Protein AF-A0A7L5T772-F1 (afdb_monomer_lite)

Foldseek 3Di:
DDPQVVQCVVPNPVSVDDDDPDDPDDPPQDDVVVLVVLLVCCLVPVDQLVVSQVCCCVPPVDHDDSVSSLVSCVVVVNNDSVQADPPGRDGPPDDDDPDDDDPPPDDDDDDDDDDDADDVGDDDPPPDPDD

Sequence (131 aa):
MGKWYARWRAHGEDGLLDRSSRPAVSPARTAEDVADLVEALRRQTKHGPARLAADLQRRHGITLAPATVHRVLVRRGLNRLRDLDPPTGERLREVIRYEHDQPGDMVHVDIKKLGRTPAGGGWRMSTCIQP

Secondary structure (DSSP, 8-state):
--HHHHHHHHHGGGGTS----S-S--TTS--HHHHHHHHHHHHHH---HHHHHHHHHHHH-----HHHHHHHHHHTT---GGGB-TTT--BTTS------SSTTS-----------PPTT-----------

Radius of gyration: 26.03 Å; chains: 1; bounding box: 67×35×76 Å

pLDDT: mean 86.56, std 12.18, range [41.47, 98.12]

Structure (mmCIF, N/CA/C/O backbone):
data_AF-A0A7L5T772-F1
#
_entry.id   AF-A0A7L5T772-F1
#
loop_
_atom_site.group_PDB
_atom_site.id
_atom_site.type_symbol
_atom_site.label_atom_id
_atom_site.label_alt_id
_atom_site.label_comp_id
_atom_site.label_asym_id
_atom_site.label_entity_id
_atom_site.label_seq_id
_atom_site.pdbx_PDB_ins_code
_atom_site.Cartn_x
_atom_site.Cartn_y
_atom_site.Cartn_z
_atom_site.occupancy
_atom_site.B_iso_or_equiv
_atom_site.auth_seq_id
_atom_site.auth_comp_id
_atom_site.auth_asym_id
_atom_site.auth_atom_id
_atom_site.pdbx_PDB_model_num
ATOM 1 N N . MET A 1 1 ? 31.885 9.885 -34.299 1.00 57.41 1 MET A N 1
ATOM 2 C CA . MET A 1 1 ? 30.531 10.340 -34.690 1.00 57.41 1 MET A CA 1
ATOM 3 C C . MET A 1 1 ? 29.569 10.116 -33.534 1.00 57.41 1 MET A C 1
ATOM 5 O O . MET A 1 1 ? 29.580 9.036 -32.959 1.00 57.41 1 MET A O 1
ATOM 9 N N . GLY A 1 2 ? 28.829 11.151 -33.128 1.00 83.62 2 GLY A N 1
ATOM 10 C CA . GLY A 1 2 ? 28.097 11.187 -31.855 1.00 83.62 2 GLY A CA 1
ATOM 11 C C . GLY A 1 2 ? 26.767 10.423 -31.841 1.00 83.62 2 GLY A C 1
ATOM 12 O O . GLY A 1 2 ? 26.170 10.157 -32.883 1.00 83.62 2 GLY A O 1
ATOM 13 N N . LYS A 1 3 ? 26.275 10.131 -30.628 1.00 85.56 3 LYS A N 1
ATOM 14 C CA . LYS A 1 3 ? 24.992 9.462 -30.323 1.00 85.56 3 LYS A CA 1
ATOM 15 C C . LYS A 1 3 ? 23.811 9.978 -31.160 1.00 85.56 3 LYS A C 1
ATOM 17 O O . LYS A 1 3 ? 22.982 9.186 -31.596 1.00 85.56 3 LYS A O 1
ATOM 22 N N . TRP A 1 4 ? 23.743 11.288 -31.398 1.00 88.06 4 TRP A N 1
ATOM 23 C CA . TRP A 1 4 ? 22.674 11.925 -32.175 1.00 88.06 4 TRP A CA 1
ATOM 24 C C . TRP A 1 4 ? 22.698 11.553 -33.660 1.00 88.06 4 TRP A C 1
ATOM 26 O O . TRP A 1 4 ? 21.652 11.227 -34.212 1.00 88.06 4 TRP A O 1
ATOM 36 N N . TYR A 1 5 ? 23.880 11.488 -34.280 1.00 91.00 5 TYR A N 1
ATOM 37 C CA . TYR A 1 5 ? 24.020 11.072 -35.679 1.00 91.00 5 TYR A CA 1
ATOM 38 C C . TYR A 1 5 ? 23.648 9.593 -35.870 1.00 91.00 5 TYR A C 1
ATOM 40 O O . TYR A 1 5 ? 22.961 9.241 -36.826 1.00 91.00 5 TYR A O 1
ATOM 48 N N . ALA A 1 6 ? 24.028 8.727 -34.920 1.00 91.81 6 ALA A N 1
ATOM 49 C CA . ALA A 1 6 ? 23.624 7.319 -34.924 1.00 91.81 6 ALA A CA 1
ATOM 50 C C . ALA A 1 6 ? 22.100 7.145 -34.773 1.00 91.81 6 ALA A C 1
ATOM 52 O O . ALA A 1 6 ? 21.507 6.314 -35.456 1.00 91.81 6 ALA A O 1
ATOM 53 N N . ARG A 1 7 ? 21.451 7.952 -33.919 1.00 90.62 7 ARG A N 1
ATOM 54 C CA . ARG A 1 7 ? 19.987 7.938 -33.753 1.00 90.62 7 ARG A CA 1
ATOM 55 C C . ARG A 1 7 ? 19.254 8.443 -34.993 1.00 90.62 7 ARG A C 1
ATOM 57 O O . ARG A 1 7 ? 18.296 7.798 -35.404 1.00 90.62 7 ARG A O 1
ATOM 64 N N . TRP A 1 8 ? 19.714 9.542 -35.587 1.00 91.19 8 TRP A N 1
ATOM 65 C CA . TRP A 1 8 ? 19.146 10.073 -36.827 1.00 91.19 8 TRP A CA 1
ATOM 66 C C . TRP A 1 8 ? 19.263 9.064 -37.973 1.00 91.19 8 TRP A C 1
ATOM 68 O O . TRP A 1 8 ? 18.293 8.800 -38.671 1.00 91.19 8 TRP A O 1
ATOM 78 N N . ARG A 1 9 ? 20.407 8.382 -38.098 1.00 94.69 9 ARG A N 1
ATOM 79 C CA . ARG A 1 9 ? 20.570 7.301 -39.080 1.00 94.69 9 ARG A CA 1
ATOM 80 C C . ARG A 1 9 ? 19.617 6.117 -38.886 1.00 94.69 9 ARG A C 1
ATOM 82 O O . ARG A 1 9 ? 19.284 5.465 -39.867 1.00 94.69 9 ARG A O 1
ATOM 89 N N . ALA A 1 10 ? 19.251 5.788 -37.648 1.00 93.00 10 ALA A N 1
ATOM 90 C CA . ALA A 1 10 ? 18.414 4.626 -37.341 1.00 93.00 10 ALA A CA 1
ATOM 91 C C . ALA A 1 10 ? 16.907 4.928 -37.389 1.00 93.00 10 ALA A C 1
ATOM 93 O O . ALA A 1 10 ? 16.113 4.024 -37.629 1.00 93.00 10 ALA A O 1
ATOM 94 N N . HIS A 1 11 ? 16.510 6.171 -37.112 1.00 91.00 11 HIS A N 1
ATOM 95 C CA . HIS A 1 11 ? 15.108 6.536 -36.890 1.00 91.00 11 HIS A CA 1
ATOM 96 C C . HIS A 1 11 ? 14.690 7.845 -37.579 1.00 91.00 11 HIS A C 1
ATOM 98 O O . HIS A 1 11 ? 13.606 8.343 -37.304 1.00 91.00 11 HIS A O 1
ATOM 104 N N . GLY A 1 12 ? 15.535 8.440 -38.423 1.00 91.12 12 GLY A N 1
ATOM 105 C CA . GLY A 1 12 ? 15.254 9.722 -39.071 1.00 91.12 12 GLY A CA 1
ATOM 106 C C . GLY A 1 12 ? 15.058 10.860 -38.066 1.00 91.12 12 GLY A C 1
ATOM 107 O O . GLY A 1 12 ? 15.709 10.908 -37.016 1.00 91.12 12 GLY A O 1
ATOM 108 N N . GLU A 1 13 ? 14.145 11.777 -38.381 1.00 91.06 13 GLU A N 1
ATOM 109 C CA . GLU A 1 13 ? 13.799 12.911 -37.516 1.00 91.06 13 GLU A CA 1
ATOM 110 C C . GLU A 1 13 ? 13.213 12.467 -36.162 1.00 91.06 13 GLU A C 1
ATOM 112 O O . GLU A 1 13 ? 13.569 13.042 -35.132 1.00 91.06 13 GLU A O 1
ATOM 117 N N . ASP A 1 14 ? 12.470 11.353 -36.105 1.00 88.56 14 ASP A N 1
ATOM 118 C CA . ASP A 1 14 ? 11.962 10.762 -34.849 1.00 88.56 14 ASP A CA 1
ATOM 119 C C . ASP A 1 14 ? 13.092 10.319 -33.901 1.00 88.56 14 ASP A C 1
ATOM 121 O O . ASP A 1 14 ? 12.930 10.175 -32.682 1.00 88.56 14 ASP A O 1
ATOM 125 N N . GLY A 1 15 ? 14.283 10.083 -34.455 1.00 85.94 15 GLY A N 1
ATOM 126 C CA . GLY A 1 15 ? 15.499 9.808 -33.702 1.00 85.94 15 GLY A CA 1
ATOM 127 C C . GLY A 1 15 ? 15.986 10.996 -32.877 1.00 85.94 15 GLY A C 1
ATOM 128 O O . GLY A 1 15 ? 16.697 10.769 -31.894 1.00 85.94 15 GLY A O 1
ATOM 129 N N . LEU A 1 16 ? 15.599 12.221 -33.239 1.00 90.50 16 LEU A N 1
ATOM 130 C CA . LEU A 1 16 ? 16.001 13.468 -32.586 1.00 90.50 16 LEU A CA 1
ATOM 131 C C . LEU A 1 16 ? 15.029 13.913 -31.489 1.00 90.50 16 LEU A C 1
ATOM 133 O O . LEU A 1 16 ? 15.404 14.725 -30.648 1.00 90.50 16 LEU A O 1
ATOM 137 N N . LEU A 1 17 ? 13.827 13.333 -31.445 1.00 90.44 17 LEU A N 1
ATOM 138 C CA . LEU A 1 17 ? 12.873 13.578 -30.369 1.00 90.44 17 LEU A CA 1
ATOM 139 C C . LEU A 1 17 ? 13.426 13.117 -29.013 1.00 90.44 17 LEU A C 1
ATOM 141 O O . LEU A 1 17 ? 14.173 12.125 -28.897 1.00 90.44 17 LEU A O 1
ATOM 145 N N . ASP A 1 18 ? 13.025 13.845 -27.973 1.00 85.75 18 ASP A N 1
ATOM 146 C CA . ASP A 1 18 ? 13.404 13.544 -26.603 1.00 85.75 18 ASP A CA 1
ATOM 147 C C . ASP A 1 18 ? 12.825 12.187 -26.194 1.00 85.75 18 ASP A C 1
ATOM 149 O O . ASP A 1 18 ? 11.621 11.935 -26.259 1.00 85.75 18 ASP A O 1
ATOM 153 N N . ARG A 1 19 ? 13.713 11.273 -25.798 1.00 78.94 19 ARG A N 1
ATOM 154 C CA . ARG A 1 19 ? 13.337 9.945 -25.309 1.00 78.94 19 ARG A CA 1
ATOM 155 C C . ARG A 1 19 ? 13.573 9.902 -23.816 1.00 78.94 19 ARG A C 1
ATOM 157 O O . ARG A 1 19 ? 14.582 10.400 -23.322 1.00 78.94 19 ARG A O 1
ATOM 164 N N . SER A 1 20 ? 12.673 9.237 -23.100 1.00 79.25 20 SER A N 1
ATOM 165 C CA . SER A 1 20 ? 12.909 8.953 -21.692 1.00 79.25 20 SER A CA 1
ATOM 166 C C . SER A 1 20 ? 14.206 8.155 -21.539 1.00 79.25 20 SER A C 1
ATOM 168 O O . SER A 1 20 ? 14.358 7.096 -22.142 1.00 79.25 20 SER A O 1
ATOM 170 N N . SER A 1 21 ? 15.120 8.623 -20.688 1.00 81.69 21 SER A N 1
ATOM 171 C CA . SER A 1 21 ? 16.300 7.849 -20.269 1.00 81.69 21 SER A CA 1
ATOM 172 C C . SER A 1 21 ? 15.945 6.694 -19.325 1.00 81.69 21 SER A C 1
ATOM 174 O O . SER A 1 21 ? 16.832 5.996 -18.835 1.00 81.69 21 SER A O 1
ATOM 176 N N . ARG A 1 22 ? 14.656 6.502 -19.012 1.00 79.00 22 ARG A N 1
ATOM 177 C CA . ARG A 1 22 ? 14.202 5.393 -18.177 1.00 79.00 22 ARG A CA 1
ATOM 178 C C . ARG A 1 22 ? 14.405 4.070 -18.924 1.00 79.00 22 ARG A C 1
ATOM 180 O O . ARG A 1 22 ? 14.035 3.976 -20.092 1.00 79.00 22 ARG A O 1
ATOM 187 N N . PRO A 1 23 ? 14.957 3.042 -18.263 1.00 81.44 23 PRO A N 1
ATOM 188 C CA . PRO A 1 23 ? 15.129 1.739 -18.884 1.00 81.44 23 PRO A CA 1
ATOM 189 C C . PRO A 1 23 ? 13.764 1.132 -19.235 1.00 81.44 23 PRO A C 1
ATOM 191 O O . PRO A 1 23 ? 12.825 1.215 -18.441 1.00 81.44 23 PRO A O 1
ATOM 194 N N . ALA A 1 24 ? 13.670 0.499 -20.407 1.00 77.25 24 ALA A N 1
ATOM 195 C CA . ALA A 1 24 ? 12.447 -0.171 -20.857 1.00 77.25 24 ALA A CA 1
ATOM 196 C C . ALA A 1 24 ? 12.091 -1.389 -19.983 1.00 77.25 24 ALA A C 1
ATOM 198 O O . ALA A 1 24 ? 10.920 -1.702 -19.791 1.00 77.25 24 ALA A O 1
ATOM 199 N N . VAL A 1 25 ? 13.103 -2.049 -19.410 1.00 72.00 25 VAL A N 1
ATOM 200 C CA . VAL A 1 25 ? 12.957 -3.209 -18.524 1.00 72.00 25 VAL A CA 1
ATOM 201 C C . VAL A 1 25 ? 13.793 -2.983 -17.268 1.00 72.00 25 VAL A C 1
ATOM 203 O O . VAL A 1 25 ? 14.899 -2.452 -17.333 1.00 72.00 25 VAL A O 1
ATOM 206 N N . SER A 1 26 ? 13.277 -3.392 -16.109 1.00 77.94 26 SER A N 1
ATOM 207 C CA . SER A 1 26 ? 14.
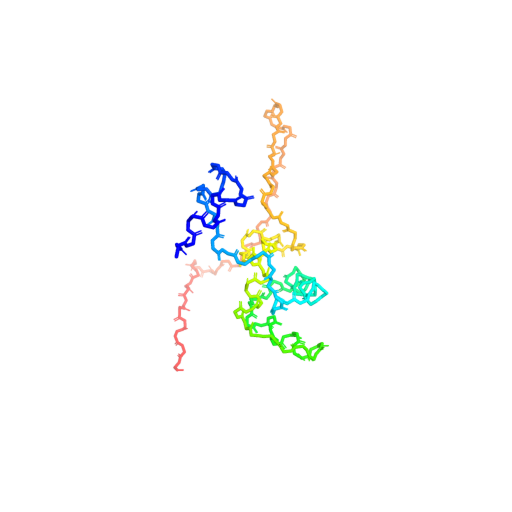014 -3.377 -14.843 1.00 77.94 26 SER A CA 1
ATOM 208 C C . SER A 1 26 ? 14.108 -4.811 -14.318 1.00 77.94 26 SER A C 1
ATOM 210 O O . SER A 1 26 ? 13.167 -5.263 -13.674 1.00 77.94 26 SER A O 1
ATOM 212 N N . PRO A 1 27 ? 15.199 -5.545 -14.602 1.00 73.94 27 PRO A N 1
ATOM 213 C CA . PRO A 1 27 ? 15.337 -6.954 -14.216 1.00 73.94 27 PRO A CA 1
ATOM 214 C C . PRO A 1 27 ? 15.286 -7.187 -12.701 1.00 73.94 27 PRO A C 1
ATOM 216 O O . PRO A 1 27 ? 14.805 -8.213 -12.247 1.00 73.94 27 PRO A O 1
ATOM 219 N N . ALA A 1 28 ? 15.725 -6.205 -11.907 1.00 77.75 28 ALA A N 1
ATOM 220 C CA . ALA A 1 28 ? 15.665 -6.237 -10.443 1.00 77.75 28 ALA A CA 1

+ + + + + + +

What is needed is an exact copy of the lines above, from the one containing "ATOM 52 O O" through the one containing "ATOM 117 N N", with nothing added.

ATOM 52 O O . ALA A 1 6 ? 21.507 6.314 -35.456 1.00 91.81 6 ALA A O 1
ATOM 53 N N . ARG A 1 7 ? 21.451 7.952 -33.919 1.00 90.62 7 ARG A N 1
ATOM 54 C CA . ARG A 1 7 ? 19.987 7.938 -33.753 1.00 90.62 7 ARG A CA 1
ATOM 55 C C . ARG A 1 7 ? 19.254 8.443 -34.993 1.00 90.62 7 ARG A C 1
ATOM 57 O O . ARG A 1 7 ? 18.296 7.798 -35.404 1.00 90.62 7 ARG A O 1
ATOM 64 N N . TRP A 1 8 ? 19.714 9.542 -35.587 1.00 91.19 8 TRP A N 1
ATOM 65 C CA . TRP A 1 8 ? 19.146 10.073 -36.827 1.00 91.19 8 TRP A CA 1
ATOM 66 C C . TRP A 1 8 ? 19.263 9.064 -37.973 1.00 91.19 8 TRP A C 1
ATOM 68 O O . TRP A 1 8 ? 18.293 8.800 -38.671 1.00 91.19 8 TRP A O 1
ATOM 78 N N . ARG A 1 9 ? 20.407 8.382 -38.098 1.00 94.69 9 ARG A N 1
ATOM 79 C CA . ARG A 1 9 ? 20.570 7.301 -39.080 1.00 94.69 9 ARG A CA 1
ATOM 80 C C . ARG A 1 9 ? 19.617 6.117 -38.886 1.00 94.69 9 ARG A C 1
ATOM 82 O O . ARG A 1 9 ? 19.284 5.465 -39.867 1.00 94.69 9 ARG A O 1
ATOM 89 N N . ALA A 1 10 ? 19.251 5.788 -37.648 1.00 93.00 10 ALA A N 1
ATOM 90 C CA . ALA A 1 10 ? 18.414 4.626 -37.341 1.00 93.00 10 ALA A CA 1
ATOM 91 C C . ALA A 1 10 ? 16.907 4.928 -37.389 1.00 93.00 10 ALA A C 1
ATOM 93 O O . ALA A 1 10 ? 16.113 4.024 -37.629 1.00 93.00 10 ALA A O 1
ATOM 94 N N . HIS A 1 11 ? 16.510 6.171 -37.112 1.00 91.00 11 HIS A N 1
ATOM 95 C CA . HIS A 1 11 ? 15.108 6.536 -36.890 1.00 91.00 11 HIS A CA 1
ATOM 96 C C . HIS A 1 11 ? 14.690 7.845 -37.579 1.00 91.00 11 HIS A C 1
ATOM 98 O O . HIS A 1 11 ? 13.606 8.343 -37.304 1.00 91.00 11 HIS A O 1
ATOM 104 N N . GLY A 1 12 ? 15.535 8.440 -38.423 1.00 91.12 12 GLY A N 1
ATOM 105 C CA . GLY A 1 12 ? 15.254 9.722 -39.071 1.00 91.12 12 GLY A CA 1
ATOM 106 C C . GLY A 1 12 ? 15.058 10.860 -38.066 1.00 91.12 12 GLY A C 1
ATOM 107 O O . GLY A 1 12 ? 15.709 10.908 -37.016 1.00 91.12 12 GLY A O 1
ATOM 108 N N . GLU A 1 13 ? 14.145 11.777 -38.381 1.00 91.06 13 GLU A N 1
ATOM 109 C CA . GLU A 1 13 ? 13.799 12.911 -37.516 1.00 91.06 13 GLU A CA 1
ATOM 110 C C . GLU A 1 13 ? 13.213 12.467 -36.162 1.00 91.06 13 GLU A C 1
ATOM 112 O O . GLU A 1 13 ? 13.569 13.042 -35.132 1.00 91.06 13 GLU A O 1
ATOM 117 N N . ASP A 1 14 ? 12.470 11.353 -36.105 1.00 88.56 14 ASP A N 1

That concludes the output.